== Segment start ==

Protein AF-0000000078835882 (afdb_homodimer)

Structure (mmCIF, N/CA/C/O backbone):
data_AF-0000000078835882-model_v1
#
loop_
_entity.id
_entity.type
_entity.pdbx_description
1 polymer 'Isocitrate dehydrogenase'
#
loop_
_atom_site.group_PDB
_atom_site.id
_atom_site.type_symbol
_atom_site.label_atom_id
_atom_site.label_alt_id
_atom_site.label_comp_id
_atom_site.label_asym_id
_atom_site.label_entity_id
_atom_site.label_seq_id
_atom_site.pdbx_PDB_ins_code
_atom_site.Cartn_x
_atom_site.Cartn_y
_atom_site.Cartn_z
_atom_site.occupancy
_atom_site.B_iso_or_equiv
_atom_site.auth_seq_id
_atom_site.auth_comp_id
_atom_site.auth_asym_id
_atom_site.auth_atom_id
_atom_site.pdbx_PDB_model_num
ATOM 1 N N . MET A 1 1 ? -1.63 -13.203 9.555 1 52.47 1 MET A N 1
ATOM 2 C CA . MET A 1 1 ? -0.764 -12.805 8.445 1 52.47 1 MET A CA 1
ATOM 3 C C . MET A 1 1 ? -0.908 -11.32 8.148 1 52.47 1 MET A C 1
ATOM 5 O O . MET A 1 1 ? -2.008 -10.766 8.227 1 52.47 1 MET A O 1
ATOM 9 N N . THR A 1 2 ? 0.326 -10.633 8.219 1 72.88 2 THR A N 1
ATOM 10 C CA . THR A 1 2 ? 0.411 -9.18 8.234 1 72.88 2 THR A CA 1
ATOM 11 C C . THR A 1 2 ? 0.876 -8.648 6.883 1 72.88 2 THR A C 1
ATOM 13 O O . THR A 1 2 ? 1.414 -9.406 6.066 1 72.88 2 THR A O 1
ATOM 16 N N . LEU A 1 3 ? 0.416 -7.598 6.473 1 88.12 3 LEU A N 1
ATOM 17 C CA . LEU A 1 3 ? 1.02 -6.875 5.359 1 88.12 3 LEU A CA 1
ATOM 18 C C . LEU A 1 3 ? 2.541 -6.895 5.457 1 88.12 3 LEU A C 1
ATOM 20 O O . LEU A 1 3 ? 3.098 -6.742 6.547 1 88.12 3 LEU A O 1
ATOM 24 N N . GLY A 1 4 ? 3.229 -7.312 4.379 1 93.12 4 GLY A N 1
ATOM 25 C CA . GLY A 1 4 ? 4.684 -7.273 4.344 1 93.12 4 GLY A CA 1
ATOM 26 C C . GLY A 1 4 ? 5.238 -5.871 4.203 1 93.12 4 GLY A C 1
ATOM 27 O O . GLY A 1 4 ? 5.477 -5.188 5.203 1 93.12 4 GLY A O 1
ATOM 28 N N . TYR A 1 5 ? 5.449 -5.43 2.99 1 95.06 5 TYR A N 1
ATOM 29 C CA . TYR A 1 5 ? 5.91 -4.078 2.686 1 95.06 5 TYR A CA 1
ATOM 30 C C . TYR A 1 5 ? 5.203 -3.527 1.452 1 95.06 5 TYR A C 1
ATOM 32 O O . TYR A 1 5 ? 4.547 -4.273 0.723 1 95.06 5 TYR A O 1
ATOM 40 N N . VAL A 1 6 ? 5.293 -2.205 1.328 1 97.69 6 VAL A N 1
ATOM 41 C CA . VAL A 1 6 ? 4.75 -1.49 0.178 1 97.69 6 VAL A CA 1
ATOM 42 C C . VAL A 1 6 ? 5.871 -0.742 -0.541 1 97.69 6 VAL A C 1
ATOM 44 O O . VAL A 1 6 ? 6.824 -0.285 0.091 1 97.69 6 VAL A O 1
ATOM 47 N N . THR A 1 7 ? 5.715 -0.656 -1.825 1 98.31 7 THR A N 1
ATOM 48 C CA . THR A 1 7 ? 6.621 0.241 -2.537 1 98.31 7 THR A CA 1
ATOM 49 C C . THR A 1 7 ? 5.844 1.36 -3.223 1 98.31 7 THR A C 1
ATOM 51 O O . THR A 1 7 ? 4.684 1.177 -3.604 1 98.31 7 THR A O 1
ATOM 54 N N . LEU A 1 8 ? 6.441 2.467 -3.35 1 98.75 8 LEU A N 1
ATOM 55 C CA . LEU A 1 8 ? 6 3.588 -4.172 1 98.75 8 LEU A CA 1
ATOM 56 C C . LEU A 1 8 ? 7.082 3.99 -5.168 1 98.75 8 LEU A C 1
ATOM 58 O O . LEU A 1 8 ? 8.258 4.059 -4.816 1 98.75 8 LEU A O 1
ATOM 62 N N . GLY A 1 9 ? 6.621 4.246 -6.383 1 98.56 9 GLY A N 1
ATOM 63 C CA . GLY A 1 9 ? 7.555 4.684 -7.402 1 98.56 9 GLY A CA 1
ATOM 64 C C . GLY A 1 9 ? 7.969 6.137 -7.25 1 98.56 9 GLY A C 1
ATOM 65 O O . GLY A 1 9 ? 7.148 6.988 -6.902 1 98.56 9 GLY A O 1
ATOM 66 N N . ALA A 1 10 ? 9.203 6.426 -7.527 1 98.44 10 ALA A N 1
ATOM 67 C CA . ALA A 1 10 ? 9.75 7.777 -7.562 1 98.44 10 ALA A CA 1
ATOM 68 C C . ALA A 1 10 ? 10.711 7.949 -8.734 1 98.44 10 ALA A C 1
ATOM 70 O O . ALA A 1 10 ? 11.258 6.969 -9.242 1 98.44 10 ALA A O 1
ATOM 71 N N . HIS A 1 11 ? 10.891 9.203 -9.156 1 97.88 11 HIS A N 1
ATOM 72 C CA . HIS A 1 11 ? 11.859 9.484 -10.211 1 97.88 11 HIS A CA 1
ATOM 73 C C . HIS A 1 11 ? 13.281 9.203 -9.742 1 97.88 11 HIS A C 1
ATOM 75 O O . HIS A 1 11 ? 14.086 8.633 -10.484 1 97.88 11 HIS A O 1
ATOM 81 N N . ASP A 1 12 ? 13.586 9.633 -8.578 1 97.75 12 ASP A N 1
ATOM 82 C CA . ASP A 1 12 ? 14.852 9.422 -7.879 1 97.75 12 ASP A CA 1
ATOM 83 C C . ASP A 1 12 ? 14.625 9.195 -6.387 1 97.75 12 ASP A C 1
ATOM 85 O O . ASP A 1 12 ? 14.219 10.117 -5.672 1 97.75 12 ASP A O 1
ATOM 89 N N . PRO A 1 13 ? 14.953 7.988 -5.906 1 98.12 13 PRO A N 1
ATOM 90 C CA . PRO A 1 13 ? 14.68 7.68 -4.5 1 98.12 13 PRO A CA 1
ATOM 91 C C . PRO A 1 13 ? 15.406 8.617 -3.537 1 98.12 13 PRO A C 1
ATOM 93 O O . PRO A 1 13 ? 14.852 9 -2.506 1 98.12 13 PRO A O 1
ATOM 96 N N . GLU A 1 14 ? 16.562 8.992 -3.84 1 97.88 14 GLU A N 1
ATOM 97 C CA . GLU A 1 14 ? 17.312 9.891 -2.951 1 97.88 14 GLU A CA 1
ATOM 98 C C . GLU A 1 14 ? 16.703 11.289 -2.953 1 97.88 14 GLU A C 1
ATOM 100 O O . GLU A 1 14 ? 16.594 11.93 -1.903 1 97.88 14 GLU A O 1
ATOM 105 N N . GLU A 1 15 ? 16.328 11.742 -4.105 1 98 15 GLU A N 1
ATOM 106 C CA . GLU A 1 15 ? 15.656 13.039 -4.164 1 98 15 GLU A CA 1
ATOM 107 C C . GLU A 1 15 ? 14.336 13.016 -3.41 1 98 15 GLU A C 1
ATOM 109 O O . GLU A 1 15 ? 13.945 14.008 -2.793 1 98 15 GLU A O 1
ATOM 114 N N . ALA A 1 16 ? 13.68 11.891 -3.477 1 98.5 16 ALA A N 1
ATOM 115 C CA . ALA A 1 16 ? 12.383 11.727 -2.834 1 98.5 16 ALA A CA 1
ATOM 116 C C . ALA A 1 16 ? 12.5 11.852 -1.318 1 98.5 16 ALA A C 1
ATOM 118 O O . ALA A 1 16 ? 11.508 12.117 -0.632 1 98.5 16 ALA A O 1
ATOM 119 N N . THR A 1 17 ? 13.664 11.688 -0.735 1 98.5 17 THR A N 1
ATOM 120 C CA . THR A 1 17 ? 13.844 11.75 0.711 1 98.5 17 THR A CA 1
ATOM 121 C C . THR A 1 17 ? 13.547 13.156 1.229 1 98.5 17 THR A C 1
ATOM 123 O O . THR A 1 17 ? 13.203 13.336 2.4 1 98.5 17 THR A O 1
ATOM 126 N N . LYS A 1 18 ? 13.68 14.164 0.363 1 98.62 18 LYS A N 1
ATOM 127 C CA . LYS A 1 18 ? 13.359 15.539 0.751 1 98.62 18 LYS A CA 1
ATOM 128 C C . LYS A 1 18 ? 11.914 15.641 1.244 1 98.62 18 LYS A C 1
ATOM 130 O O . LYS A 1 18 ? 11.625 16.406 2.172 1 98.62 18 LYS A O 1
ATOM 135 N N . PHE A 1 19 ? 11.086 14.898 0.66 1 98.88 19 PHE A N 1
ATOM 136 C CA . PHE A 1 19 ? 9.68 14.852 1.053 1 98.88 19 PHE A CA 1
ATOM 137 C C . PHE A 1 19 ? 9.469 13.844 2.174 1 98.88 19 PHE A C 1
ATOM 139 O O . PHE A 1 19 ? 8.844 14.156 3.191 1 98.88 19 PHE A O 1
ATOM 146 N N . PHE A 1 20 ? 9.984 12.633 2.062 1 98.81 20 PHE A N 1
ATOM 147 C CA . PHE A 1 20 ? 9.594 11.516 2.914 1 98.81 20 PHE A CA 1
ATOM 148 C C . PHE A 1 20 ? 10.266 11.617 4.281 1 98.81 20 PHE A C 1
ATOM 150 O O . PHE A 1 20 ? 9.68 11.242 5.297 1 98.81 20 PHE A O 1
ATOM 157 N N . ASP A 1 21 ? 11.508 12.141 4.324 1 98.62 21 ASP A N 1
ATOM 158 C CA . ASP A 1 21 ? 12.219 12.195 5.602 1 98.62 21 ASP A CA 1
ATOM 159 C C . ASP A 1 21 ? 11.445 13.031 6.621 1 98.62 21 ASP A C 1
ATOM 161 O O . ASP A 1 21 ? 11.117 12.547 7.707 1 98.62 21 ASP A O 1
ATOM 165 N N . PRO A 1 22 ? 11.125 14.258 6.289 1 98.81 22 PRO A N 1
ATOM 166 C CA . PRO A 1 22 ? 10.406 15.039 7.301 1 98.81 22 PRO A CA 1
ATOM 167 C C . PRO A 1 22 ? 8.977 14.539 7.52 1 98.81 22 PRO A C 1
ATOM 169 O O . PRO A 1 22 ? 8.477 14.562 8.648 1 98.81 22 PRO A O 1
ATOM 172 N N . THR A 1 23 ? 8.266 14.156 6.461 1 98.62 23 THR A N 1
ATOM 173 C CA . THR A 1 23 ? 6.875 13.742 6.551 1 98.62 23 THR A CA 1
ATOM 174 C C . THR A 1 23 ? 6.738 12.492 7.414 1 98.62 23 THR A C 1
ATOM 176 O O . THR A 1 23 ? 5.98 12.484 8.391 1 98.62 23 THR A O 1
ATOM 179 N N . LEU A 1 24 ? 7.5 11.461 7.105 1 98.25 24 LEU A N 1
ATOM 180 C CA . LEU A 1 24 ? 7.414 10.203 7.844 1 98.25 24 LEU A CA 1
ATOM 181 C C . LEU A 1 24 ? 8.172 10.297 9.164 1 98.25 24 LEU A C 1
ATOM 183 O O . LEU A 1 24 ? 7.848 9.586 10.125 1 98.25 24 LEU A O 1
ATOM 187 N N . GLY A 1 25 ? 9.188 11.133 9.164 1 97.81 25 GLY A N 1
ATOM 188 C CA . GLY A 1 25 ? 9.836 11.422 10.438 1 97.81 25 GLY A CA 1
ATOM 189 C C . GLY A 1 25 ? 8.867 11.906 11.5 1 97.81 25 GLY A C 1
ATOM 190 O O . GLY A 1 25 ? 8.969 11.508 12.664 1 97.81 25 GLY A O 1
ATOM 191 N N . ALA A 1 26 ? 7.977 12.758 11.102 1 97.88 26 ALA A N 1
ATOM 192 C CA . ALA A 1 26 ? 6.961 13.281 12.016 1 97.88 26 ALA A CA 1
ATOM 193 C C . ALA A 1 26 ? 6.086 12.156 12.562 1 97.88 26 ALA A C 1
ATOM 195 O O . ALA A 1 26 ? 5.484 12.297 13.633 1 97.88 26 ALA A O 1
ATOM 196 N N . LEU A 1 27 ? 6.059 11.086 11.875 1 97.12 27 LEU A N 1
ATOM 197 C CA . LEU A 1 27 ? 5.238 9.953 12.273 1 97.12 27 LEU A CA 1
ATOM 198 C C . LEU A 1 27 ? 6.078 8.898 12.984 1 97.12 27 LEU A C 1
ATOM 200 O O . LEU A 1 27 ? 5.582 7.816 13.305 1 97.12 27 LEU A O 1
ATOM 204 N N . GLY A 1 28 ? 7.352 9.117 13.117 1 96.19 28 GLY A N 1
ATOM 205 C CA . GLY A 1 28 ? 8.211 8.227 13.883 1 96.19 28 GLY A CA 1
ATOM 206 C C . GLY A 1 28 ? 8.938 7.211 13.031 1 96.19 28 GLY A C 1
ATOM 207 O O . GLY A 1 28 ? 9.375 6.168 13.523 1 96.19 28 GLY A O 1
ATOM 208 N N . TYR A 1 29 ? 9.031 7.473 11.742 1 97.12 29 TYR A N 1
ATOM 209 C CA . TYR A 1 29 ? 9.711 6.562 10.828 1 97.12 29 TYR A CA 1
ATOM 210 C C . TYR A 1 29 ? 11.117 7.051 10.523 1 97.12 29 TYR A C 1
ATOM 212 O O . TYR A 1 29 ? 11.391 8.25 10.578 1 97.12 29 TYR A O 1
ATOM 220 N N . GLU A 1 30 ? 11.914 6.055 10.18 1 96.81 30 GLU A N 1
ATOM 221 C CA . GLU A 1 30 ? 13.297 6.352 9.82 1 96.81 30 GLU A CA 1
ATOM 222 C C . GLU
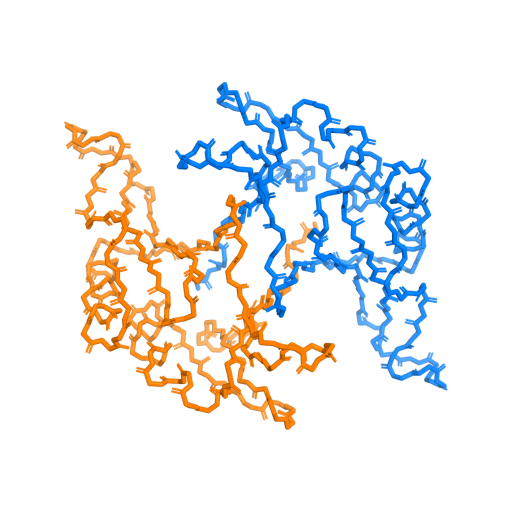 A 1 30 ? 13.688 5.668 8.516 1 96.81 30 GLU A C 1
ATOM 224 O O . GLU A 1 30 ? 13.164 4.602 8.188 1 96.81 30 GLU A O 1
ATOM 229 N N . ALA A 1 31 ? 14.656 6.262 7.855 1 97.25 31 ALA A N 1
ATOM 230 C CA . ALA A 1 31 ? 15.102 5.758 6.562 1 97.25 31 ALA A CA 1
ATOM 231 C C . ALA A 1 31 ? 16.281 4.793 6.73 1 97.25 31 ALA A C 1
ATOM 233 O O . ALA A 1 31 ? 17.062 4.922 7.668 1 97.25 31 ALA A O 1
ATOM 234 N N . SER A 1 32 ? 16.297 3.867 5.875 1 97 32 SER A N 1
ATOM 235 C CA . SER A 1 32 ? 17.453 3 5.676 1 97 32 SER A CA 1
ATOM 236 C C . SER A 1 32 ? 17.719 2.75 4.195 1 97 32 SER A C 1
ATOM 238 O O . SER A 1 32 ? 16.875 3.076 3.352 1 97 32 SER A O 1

== Segment end ==

Activity:
Starting with the first line of the listing above and ending with the line that holds "ATOM 9 N N .", return those lines exactly as written, both included.

Written reply:
Protein AF-0000000078835882 (afdb_homodimer)

Structure (mmCIF, N/CA/C/O backbone):
data_AF-0000000078835882-model_v1
#
loop_
_entity.id
_entity.type
_entity.pdbx_description
1 polymer 'Isocitrate dehydrogenase'
#
loop_
_atom_site.group_PDB
_atom_site.id
_atom_site.type_symbol
_atom_site.label_atom_id
_atom_site.label_alt_id
_atom_site.label_comp_id
_atom_site.label_asym_id
_atom_site.label_entity_id
_atom_site.label_seq_id
_atom_site.pdbx_PDB_ins_code
_atom_site.Cartn_x
_atom_site.Cartn_y
_atom_site.Cartn_z
_atom_site.occupancy
_atom_site.B_iso_or_equiv
_atom_site.auth_seq_id
_atom_site.auth_comp_id
_atom_site.auth_asym_id
_atom_site.auth_atom_id
_atom_site.pdbx_PDB_model_num
ATOM 1 N N . MET A 1 1 ? -1.63 -13.203 9.555 1 52.47 1 MET A N 1
ATOM 2 C CA . MET A 1 1 ? -0.764 -12.805 8.445 1 52.47 1 MET A CA 1
ATOM 3 C C . MET A 1 1 ? -0.908 -11.32 8.148 1 52.47 1 MET A C 1
ATOM 5 O O . MET A 1 1 ? -2.008 -10.766 8.227 1 52.47 1 MET A O 1
ATOM 9 N N . THR A 1 2 ? 0.326 -10.633 8.219 1 72.88 2 THR A N 1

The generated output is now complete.